Beta-blockers. Continue — as discussed above, do not stop abruptly. [1]
Statins. Continue — and start for vascular surgery. [1]
Corticosteroids. Continue, and give a stress dose to patients on long-term steroids (the equivalent of prednisolone 5 milligrams or more daily for more than three weeks) who face major surgery, because their hypothalamic–pituitary–adrenal axis is suppressed and cannot mount the cortisol response to surgical stress. A typical regimen is intravenous hydrocortisone 100 milligrams at induction, then 50 milligrams every eight hours for 24 to 48 hours, tapering to the patient's usual oral dose. Patients taking less than 5 milligrams of prednisolone, or who have stopped steroids more than three months previously, do not need stress-dose cover. [1]
Thyroxine. Continue — it has a long half-life (about seven days) and a missed dose is irrelevant, but continuation maintains euthyroidism. For a patient who is nil by mouth and hypothyroid, intravenous levothyroxine (about 70 to 80 per cent of the oral dose) is substituted. [1]
Anti-epileptic drugs. Continue — seizures in the perioperative period are dangerous and the patient may be fasting. Give the usual doses, using intravenous formulations (intravenous levetiracetam, valproate, phenytoin) if the patient cannot take oral medications. [1]
Parkinson medications (levodopa). Continue — levodopa has a short half-life and withdrawal risks neuroleptic-malignant-syndrome-like parkinsonism hyperpyrexia and severe rigidity that can compromise the airway. Time the surgery for first on the list, give the morning dose, and use a nasogastric tube for missed doses if needed. [1]
Opioids and chronic pain medications. Continue to avoid withdrawal and uncontrolled pain; convert oral to intravenous or transdermal equivalents if the patient is fasting. [1]
Contraceptive pill and hormone replacement. Combined oral contraceptives carry a small VTE risk and many units stop them four weeks before major surgery; the absolute risk is low and the decision is individualised, particularly as unintended pregnancy carries its own risks. [1]
Venous thromboembolism prophylaxis
VTE — deep vein thrombosis and pulmonary embolism — remains the commonest preventable cause of perioperative death. Every surgical and immobilised medical patient should have a formal VTE risk assessment and a documented prophylaxis plan, recorded against a validated risk score. [1]
Risk stratification — Caprini and Padua
The Caprini score stratifies VTE risk in surgical patients, summing weighted risk factors (age, body mass index, cancer, prior VTE, major surgery, and many others) into low, moderate, high and very high risk categories, each guiding the intensity of prophylaxis. The Padua Prediction Score (Barbar and colleagues), developed and validated in hospitalised medical patients, uses 11 weighted factors — active cancer, previous VTE, reduced mobility, known thrombophilia, and others — with a score of 4 or more defining a high-risk patient for whom pharmacological prophylaxis is recommended. [1]

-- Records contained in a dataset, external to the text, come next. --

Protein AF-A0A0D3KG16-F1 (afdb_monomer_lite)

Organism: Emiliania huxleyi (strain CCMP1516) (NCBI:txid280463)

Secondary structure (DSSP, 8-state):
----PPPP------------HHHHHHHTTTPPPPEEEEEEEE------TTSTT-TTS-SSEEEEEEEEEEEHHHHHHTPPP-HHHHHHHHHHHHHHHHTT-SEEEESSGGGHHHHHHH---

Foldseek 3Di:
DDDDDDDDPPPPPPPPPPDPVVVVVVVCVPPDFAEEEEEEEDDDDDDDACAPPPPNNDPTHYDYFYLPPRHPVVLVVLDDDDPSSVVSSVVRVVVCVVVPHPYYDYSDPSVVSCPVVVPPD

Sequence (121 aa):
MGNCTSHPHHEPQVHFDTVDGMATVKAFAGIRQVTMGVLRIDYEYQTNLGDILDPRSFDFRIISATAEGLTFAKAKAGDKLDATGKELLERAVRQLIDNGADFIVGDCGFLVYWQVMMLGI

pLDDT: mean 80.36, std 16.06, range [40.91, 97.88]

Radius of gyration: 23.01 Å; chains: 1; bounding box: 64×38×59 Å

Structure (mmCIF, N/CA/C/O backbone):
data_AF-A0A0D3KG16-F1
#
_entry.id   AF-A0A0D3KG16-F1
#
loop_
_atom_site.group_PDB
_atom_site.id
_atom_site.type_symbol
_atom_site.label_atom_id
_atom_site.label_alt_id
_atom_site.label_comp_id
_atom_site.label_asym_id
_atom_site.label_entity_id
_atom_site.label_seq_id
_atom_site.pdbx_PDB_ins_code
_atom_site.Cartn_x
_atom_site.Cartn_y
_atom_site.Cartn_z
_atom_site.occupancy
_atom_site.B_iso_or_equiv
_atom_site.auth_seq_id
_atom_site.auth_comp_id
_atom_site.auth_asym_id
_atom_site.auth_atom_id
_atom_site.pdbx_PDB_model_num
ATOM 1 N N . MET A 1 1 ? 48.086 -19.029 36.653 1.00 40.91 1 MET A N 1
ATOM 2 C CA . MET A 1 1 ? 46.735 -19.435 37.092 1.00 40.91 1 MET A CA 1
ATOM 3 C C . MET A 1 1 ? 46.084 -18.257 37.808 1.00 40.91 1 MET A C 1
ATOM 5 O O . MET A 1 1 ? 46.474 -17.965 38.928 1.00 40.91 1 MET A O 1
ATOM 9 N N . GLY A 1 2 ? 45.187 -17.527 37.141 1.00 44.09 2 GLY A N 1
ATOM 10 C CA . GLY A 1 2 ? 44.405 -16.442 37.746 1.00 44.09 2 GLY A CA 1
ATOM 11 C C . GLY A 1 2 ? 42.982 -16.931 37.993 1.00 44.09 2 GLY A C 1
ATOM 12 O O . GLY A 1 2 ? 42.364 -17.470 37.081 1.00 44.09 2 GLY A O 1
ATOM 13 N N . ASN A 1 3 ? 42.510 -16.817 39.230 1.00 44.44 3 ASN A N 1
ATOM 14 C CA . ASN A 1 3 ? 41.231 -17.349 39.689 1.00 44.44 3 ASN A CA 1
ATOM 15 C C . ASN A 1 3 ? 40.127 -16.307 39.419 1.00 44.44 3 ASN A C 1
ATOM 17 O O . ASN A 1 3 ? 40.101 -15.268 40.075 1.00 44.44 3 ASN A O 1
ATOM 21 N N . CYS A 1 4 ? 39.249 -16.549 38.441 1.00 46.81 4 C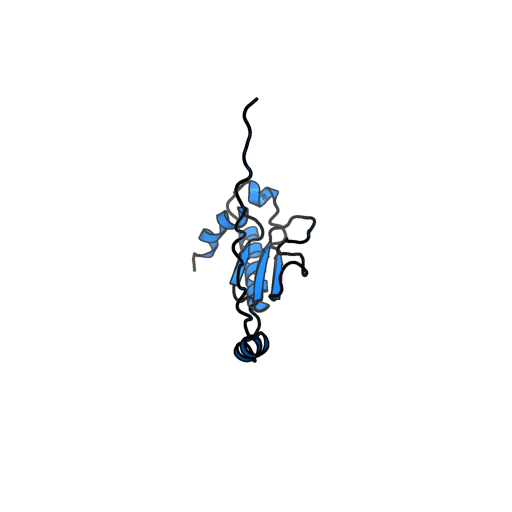YS A N 1
ATOM 22 C CA . CYS A 1 4 ? 38.068 -15.714 38.205 1.00 46.81 4 CYS A CA 1
ATOM 23 C C . CYS A 1 4 ? 36.992 -16.070 39.235 1.00 46.81 4 CYS A C 1
ATOM 25 O O . CYS A 1 4 ? 36.330 -17.099 39.127 1.00 46.81 4 CYS A O 1
ATOM 27 N N . THR A 1 5 ? 36.832 -15.228 40.251 1.00 55.28 5 THR A N 1
ATOM 28 C CA . THR A 1 5 ? 35.749 -15.340 41.226 1.00 55.28 5 THR A CA 1
ATOM 29 C C . THR A 1 5 ? 34.421 -14.917 40.591 1.00 55.28 5 THR A C 1
ATOM 31 O O . THR A 1 5 ? 34.278 -13.827 40.031 1.00 55.28 5 THR A O 1
ATOM 34 N N . SER A 1 6 ? 33.440 -15.814 40.671 1.00 56.47 6 SER A N 1
ATOM 35 C CA . SER A 1 6 ? 32.059 -15.628 40.228 1.00 56.47 6 SER A CA 1
ATOM 36 C C . SER A 1 6 ? 31.426 -14.405 40.895 1.00 56.47 6 SER A C 1
ATOM 38 O O . SER A 1 6 ? 31.265 -14.377 42.116 1.00 56.47 6 SER A O 1
ATOM 40 N N . HIS A 1 7 ? 31.055 -13.407 40.095 1.00 45.91 7 HIS A N 1
ATOM 41 C CA . HIS A 1 7 ? 30.182 -12.326 40.543 1.00 45.91 7 HIS A CA 1
ATOM 42 C C . HIS A 1 7 ? 28.752 -12.873 40.679 1.00 45.91 7 HIS A C 1
ATOM 44 O O . HIS A 1 7 ? 28.299 -13.587 39.781 1.00 45.91 7 HIS A O 1
ATOM 50 N N . PRO A 1 8 ? 28.023 -12.577 41.768 1.00 51.06 8 PRO A N 1
ATOM 51 C CA . PRO A 1 8 ? 26.624 -12.960 41.870 1.00 51.06 8 PRO A CA 1
ATOM 52 C C . PRO A 1 8 ? 25.816 -12.175 40.829 1.00 51.06 8 PRO A C 1
ATOM 54 O O . PRO A 1 8 ? 25.749 -10.947 40.872 1.00 51.06 8 PRO A O 1
ATOM 57 N N . HIS A 1 9 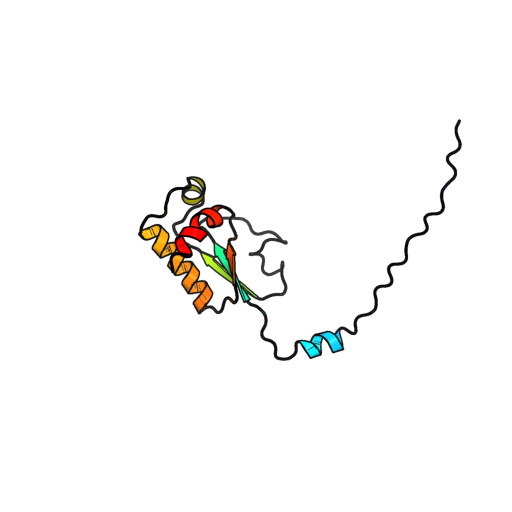? 25.215 -12.891 39.880 1.00 45.81 9 HIS A N 1
ATOM 58 C CA . HIS A 1 9 ? 24.220 -12.337 38.971 1.00 45.81 9 HIS A CA 1
ATOM 59 C C . HIS A 1 9 ? 22.976 -11.979 39.792 1.00 45.81 9 HIS A C 1
ATOM 61 O O . HIS A 1 9 ? 22.202 -12.853 40.174 1.00 45.81 9 HIS A O 1
ATOM 67 N N . HIS A 1 10 ? 22.800 -10.696 40.108 1.00 54.31 10 HIS A N 1
ATOM 68 C CA . HIS A 1 10 ? 21.512 -10.191 40.566 1.00 54.31 10 HIS A CA 1
ATOM 69 C C . HIS A 1 10 ? 20.658 -9.959 39.321 1.00 54.31 10 HIS A C 1
ATOM 71 O O . HIS A 1 10 ? 20.802 -8.951 38.633 1.00 54.31 10 HIS A O 1
ATOM 77 N N . GLU A 1 11 ? 19.851 -10.956 38.975 1.00 46.75 11 GLU A N 1
ATOM 78 C CA . GLU A 1 11 ? 18.884 -10.868 37.888 1.00 46.75 11 GLU A CA 1
ATOM 79 C C . GLU A 1 11 ? 17.785 -9.879 38.319 1.00 46.75 11 GLU A C 1
ATOM 81 O O . GLU A 1 11 ? 17.119 -10.122 39.331 1.00 46.75 11 GLU A O 1
ATOM 86 N N . PRO A 1 12 ? 17.620 -8.723 37.647 1.00 51.56 12 PRO A N 1
ATOM 87 C CA . PRO A 1 12 ? 16.573 -7.783 38.012 1.00 51.56 12 PRO A CA 1
ATOM 88 C C . PRO A 1 12 ? 15.223 -8.452 37.763 1.00 51.56 12 PRO A C 1
ATOM 90 O O . PRO A 1 12 ? 14.879 -8.786 36.629 1.00 51.56 12 PRO A O 1
ATOM 93 N N . GLN A 1 13 ? 14.454 -8.660 38.830 1.00 50.19 13 GLN A N 1
ATOM 94 C CA . GLN A 1 13 ? 13.091 -9.150 38.704 1.00 50.19 13 GLN A CA 1
ATOM 95 C C . GLN A 1 13 ? 12.241 -8.049 38.073 1.00 50.19 13 GLN A C 1
ATOM 97 O O . GLN A 1 13 ? 11.870 -7.076 38.727 1.00 50.19 13 GLN A O 1
ATOM 102 N N . VAL A 1 14 ? 11.972 -8.187 36.776 1.00 50.97 14 VAL A N 1
ATOM 103 C CA . VAL A 1 14 ? 11.007 -7.347 36.070 1.00 50.97 14 VAL A CA 1
ATOM 104 C C . VAL A 1 14 ? 9.629 -7.714 36.612 1.00 50.97 14 VAL A C 1
ATOM 106 O O . VAL A 1 14 ? 9.074 -8.763 36.291 1.00 50.97 14 VAL A O 1
ATOM 109 N N . HIS A 1 15 ? 9.104 -6.869 37.495 1.00 48.22 15 HIS A N 1
ATOM 110 C CA . HIS A 1 15 ? 7.722 -6.957 37.934 1.00 48.22 15 HIS A CA 1
ATOM 111 C C . HIS A 1 15 ? 6.842 -6.507 36.766 1.00 48.22 15 HIS A C 1
ATOM 113 O O . HIS A 1 15 ? 6.770 -5.322 36.450 1.00 48.22 15 HIS A O 1
ATOM 119 N N . PHE A 1 16 ? 6.228 -7.464 36.075 1.00 52.62 16 PHE A N 1
ATOM 120 C CA . PHE A 1 16 ? 5.149 -7.160 35.150 1.00 52.62 16 PHE A CA 1
ATOM 121 C C . PHE A 1 16 ? 3.928 -6.825 36.000 1.00 52.62 16 PHE A C 1
ATOM 123 O O . PHE A 1 16 ? 3.284 -7.731 36.533 1.00 52.62 16 PHE A O 1
ATOM 130 N N . ASP A 1 17 ? 3.643 -5.531 36.160 1.00 60.66 17 ASP A N 1
ATOM 131 C CA . ASP A 1 17 ? 2.365 -5.082 36.702 1.00 60.66 17 ASP A CA 1
ATOM 132 C C . ASP A 1 17 ? 1.268 -5.805 35.918 1.00 60.66 17 ASP A C 1
ATOM 134 O O . ASP A 1 17 ? 1.185 -5.711 34.690 1.00 60.66 17 ASP A O 1
ATOM 138 N N . THR A 1 18 ? 0.469 -6.607 36.617 1.00 60.38 18 THR A N 1
ATOM 139 C CA . THR A 1 18 ? -0.642 -7.325 35.996 1.00 60.38 18 THR A CA 1
ATOM 140 C C . THR A 1 18 ? -1.688 -6.291 35.614 1.00 60.38 18 THR A C 1
ATOM 142 O O . THR A 1 18 ? -2.526 -5.887 36.414 1.00 60.38 18 THR A O 1
ATOM 145 N N . VAL A 1 19 ? -1.602 -5.807 34.377 1.00 62.47 19 VAL A N 1
ATOM 146 C CA . VAL A 1 19 ? -2.636 -4.970 33.780 1.00 62.47 19 VAL A CA 1
ATOM 147 C C . VAL A 1 19 ? -3.917 -5.799 33.795 1.00 62.47 19 VAL A C 1
ATOM 149 O O . VAL A 1 19 ? -3.934 -6.912 33.263 1.00 62.47 19 VAL A O 1
ATOM 152 N N . ASP A 1 20 ? -4.977 -5.300 34.433 1.00 73.19 20 ASP A N 1
ATOM 153 C CA . ASP A 1 20 ? -6.299 -5.920 34.348 1.00 73.19 20 ASP A CA 1
ATOM 154 C C . ASP A 1 20 ? -6.767 -5.857 32.889 1.00 73.19 20 ASP A C 1
ATOM 156 O O . ASP A 1 20 ? -7.369 -4.879 32.436 1.00 73.19 20 ASP A O 1
ATOM 160 N N . GLY A 1 21 ? -6.468 -6.920 32.140 1.00 65.06 21 GLY A N 1
ATOM 161 C CA . GLY A 1 21 ? -6.789 -7.016 30.723 1.00 65.06 21 GLY A CA 1
ATOM 162 C C . GLY A 1 21 ? -8.286 -6.874 30.452 1.00 65.06 21 GLY A C 1
ATOM 163 O O . GLY A 1 21 ? -8.667 -6.399 29.386 1.00 65.06 21 GLY A O 1
ATOM 164 N N . MET A 1 22 ? -9.151 -7.198 31.420 1.00 61.59 22 MET A N 1
ATOM 165 C CA . MET A 1 22 ? -10.598 -7.059 31.269 1.00 61.59 22 MET A CA 1
ATOM 166 C C . MET A 1 22 ? -11.042 -5.594 31.362 1.00 61.59 22 MET A C 1
ATOM 168 O O . MET A 1 22 ? -11.914 -5.162 30.602 1.00 61.59 22 MET A O 1
ATOM 172 N N . ALA A 1 23 ? -10.439 -4.808 32.259 1.00 68.81 23 ALA A N 1
ATOM 173 C CA . ALA A 1 23 ? -10.661 -3.365 32.323 1.00 68.81 23 ALA A CA 1
ATOM 174 C C . ALA A 1 23 ? -10.138 -2.657 31.062 1.00 68.81 23 ALA A C 1
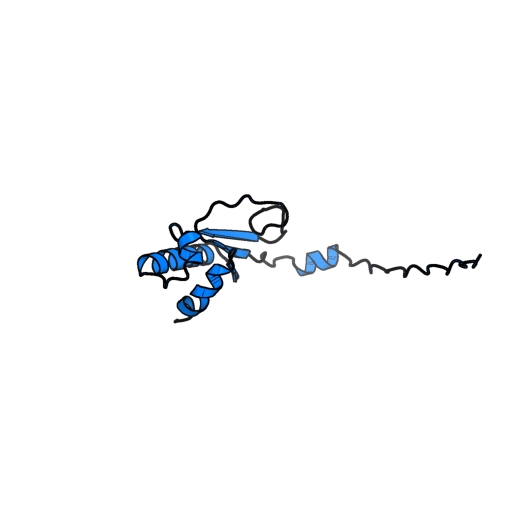ATOM 176 O O . ALA A 1 23 ? -10.831 -1.799 30.511 1.00 68.81 23 ALA A O 1
ATOM 177 N N . THR A 1 24 ? -8.972 -3.067 30.552 1.00 67.62 24 THR A N 1
ATOM 178 C CA . THR A 1 24 ? -8.410 -2.547 29.297 1.00 67.62 24 THR A CA 1
ATOM 179 C C . THR A 1 24 ? -9.324 -2.840 28.106 1.00 67.62 24 THR A C 1
ATOM 181 O O . THR A 1 24 ? -9.630 -1.929 27.345 1.00 67.62 24 THR A O 1
ATOM 184 N N . VAL A 1 25 ? -9.846 -4.065 27.970 1.00 68.62 25 VAL A N 1
ATOM 185 C CA . VAL A 1 25 ? -10.764 -4.433 26.873 1.00 68.62 25 VAL A CA 1
ATOM 186 C C . VAL A 1 25 ? -12.067 -3.626 26.917 1.00 68.62 25 VAL A C 1
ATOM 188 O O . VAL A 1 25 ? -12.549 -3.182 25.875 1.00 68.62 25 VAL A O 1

| Risk tool | Population | High-risk threshold | Action |
|---|---|---|---|
| Caprini | Surgical | Score greater than 5 (or 3 to 4 with additional factors) | Pharmacological prophylaxis; add mechanical if bleeding risk high |
| Padua | Medical inpatient | Score 4 or more | Pharmacological prophylaxis (LMWH or fondaparinux) |
| Rogers (Venous Thromboembolism Outcome Study) | Surgical alternative | Score-dependent | Use where Caprini not preferred |
Pharmacological prophylaxis
Low-molecular-weight heparin (LMWH). The standard pharmacological agent — enoxaparin 40 milligrams subcutaneously daily (or 20 milligrams daily in renal impairment) for most surgical and medical patients. LMWH is preferred over unfractionated heparin for once-daily dosing, lower rates of heparin-induced thrombocytopenia, and more predictable pharmacokinetics, and is the basis of most modern prophylaxis guidelines (Gould and colleagues, ACCP 9th edition). [1]
Fondaparinux. A synthetic pentasaccharide anti-Xa inhibitor given as 2.5 milligrams subcutaneously daily. It has a lower risk of heparin-induced thrombocytopenia than LMWH and is an alternative in patients with HIT or at high HIT risk. It is renally cleared and contraindicated in severe renal impairment (CrCl below 30). [1]

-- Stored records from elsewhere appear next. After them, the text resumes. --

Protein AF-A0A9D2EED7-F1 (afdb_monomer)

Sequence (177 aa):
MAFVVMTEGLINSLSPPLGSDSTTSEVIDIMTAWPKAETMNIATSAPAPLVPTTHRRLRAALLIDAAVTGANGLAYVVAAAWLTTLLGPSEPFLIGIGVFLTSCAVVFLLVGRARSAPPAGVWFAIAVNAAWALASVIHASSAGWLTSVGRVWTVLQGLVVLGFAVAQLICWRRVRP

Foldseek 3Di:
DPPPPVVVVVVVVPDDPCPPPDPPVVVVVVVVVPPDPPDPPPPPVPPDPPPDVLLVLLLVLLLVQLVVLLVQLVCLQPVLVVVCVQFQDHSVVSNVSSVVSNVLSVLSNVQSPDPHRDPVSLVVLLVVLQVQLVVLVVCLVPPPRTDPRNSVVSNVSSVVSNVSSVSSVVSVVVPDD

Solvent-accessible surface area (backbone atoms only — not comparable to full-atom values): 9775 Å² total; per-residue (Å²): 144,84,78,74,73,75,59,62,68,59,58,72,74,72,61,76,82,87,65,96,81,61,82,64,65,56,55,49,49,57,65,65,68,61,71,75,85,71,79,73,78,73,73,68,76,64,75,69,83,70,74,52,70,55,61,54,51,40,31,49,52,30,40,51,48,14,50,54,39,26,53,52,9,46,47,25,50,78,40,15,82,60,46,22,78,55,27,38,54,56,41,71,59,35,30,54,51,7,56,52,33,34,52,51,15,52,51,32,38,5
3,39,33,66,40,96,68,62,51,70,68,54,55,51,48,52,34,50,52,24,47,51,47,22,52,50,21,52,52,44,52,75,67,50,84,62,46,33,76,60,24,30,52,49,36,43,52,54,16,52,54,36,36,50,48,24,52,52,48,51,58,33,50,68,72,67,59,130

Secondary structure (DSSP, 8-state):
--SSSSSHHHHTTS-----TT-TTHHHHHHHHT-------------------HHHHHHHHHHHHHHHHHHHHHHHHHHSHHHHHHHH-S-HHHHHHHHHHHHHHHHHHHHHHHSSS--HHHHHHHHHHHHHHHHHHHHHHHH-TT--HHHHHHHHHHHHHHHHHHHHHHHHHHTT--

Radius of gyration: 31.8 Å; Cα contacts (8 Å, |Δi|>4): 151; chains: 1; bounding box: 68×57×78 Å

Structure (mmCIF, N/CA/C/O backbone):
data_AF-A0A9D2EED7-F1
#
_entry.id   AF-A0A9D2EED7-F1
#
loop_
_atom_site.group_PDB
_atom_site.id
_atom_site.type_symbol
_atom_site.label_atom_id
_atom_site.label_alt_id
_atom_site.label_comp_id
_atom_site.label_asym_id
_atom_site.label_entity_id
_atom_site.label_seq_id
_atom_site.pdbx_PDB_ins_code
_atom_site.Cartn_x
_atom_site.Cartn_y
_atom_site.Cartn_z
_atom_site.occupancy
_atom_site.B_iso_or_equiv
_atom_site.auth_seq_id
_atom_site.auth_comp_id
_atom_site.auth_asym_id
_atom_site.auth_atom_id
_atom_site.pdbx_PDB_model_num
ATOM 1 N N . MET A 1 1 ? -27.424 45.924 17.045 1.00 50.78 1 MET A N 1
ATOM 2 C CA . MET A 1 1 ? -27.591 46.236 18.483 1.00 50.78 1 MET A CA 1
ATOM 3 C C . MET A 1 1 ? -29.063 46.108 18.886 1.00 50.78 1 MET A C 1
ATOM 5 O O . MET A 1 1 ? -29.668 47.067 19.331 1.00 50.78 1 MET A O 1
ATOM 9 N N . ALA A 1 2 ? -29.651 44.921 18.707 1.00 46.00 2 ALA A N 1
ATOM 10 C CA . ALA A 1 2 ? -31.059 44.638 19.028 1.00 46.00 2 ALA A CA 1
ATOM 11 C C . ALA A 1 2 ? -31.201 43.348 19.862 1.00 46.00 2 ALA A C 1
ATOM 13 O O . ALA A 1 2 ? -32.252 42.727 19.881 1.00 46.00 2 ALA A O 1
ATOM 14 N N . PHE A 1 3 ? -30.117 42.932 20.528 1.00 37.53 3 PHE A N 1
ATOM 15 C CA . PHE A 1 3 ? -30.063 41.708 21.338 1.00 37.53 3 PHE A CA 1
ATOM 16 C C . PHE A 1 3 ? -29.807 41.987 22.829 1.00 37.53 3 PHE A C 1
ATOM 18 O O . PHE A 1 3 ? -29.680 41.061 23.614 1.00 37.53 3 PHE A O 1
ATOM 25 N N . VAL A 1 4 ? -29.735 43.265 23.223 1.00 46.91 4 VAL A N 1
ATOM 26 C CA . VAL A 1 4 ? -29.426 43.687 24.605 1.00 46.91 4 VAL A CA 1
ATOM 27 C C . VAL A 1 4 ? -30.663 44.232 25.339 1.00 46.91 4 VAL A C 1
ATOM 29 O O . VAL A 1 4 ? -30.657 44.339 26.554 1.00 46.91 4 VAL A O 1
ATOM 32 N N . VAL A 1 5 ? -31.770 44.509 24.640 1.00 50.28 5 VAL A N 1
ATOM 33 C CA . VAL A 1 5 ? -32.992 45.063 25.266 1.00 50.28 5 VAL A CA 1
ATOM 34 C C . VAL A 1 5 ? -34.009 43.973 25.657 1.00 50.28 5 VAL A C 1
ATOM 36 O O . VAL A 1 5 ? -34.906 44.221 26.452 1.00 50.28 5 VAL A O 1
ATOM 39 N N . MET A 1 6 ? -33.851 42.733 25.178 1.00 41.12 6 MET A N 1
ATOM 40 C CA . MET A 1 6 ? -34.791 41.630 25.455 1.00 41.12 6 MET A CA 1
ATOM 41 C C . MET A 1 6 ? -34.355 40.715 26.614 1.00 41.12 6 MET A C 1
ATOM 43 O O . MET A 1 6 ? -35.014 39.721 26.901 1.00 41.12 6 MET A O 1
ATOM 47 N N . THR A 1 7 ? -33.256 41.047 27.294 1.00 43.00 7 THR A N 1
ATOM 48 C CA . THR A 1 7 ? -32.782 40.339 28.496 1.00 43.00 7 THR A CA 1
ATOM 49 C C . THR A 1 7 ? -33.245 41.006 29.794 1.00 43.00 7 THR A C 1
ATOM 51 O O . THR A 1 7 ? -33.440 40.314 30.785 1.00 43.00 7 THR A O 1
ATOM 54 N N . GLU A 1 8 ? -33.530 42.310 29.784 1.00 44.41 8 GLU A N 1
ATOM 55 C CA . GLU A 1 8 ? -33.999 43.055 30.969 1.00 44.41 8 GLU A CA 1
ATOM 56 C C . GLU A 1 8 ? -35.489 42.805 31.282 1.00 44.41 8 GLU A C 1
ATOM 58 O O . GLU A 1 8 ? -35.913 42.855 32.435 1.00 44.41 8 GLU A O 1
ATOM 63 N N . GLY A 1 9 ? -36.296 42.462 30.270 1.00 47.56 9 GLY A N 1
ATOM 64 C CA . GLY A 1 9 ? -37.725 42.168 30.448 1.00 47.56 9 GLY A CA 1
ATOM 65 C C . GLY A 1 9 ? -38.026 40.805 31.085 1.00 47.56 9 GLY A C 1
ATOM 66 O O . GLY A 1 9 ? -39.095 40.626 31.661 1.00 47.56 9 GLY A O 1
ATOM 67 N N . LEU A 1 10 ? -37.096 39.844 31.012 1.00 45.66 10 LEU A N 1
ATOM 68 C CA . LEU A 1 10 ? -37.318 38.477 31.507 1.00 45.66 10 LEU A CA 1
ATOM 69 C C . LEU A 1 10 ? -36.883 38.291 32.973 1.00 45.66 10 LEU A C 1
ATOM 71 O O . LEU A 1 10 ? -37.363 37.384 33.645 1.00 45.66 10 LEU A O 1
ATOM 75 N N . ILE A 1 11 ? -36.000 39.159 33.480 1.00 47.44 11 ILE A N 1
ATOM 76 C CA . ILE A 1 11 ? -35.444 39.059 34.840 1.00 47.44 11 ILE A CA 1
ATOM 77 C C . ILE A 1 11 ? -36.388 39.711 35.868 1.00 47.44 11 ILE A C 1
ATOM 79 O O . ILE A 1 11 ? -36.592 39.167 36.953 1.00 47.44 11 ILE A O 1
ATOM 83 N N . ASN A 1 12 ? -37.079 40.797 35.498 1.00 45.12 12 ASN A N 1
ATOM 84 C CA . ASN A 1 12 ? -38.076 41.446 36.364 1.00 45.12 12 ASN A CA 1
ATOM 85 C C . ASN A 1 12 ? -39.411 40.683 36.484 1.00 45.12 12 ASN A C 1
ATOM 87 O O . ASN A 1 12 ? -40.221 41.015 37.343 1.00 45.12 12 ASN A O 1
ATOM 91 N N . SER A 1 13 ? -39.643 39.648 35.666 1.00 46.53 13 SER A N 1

Direct oral anticoconagulants. Low-dose apixaban, rivaroxaban or dabigatran are approved for VTE prophylaxis after hip and knee replacement; their role in general surgical and medical prophylaxis is narrower than LMWH. [1]
Mechanical prophylaxis
Graduated compression stockings and intermittent pneumatic compression reduce VTE by enhancing venous return and fibrinolysis. Mechanical prophylaxis is the choice when pharmacological prophylaxis is contraindicated by active or very high bleeding risk (neurosurgery, active haemorrhage, severe thrombocytopenia), and is added to pharmacological prophylaxis in the highest-risk patients. Contraindications to mechanical prophylaxis include severe peripheral arterial disease and acute leg ischaemia — apply stockings only after assessing the arterial circulation. [1]
Timing of the first dose
The first prophylactic dose is timed against the bleeding risk. For general surgery, LMWH is given 6 to 12 hours postoperatively once haemostasis is secure, rather than pre-operatively, balancing efficacy against bleeding. For hip and knee replacement surgery, by contrast, the dose may be given before or immediately after surgery as per the specific drug protocol. Continuation of prophylaxis for the full hospital stay, and for up to four weeks after major orthopaedic or cancer surgery, reduces late VTE. [1]
Postoperative complications
The physician reviewing a patient after surgery should screen systematically for the common and dangerous complications: [1]
Atelectasis. The commonest pulmonary complication — collapse of dependent lung segments from hypoventilation, splinting from pain, and supine positioning. Presents with basal crackles, reduced air entry, and mild hypoxia within 24 to 48 hours of surgery. Treat with incentive spirometry, deep breathing, early mobilisation, and adequate analgesia to permit coughing. Prevent with the same measures plus avoidance of prolonged sedation. [1]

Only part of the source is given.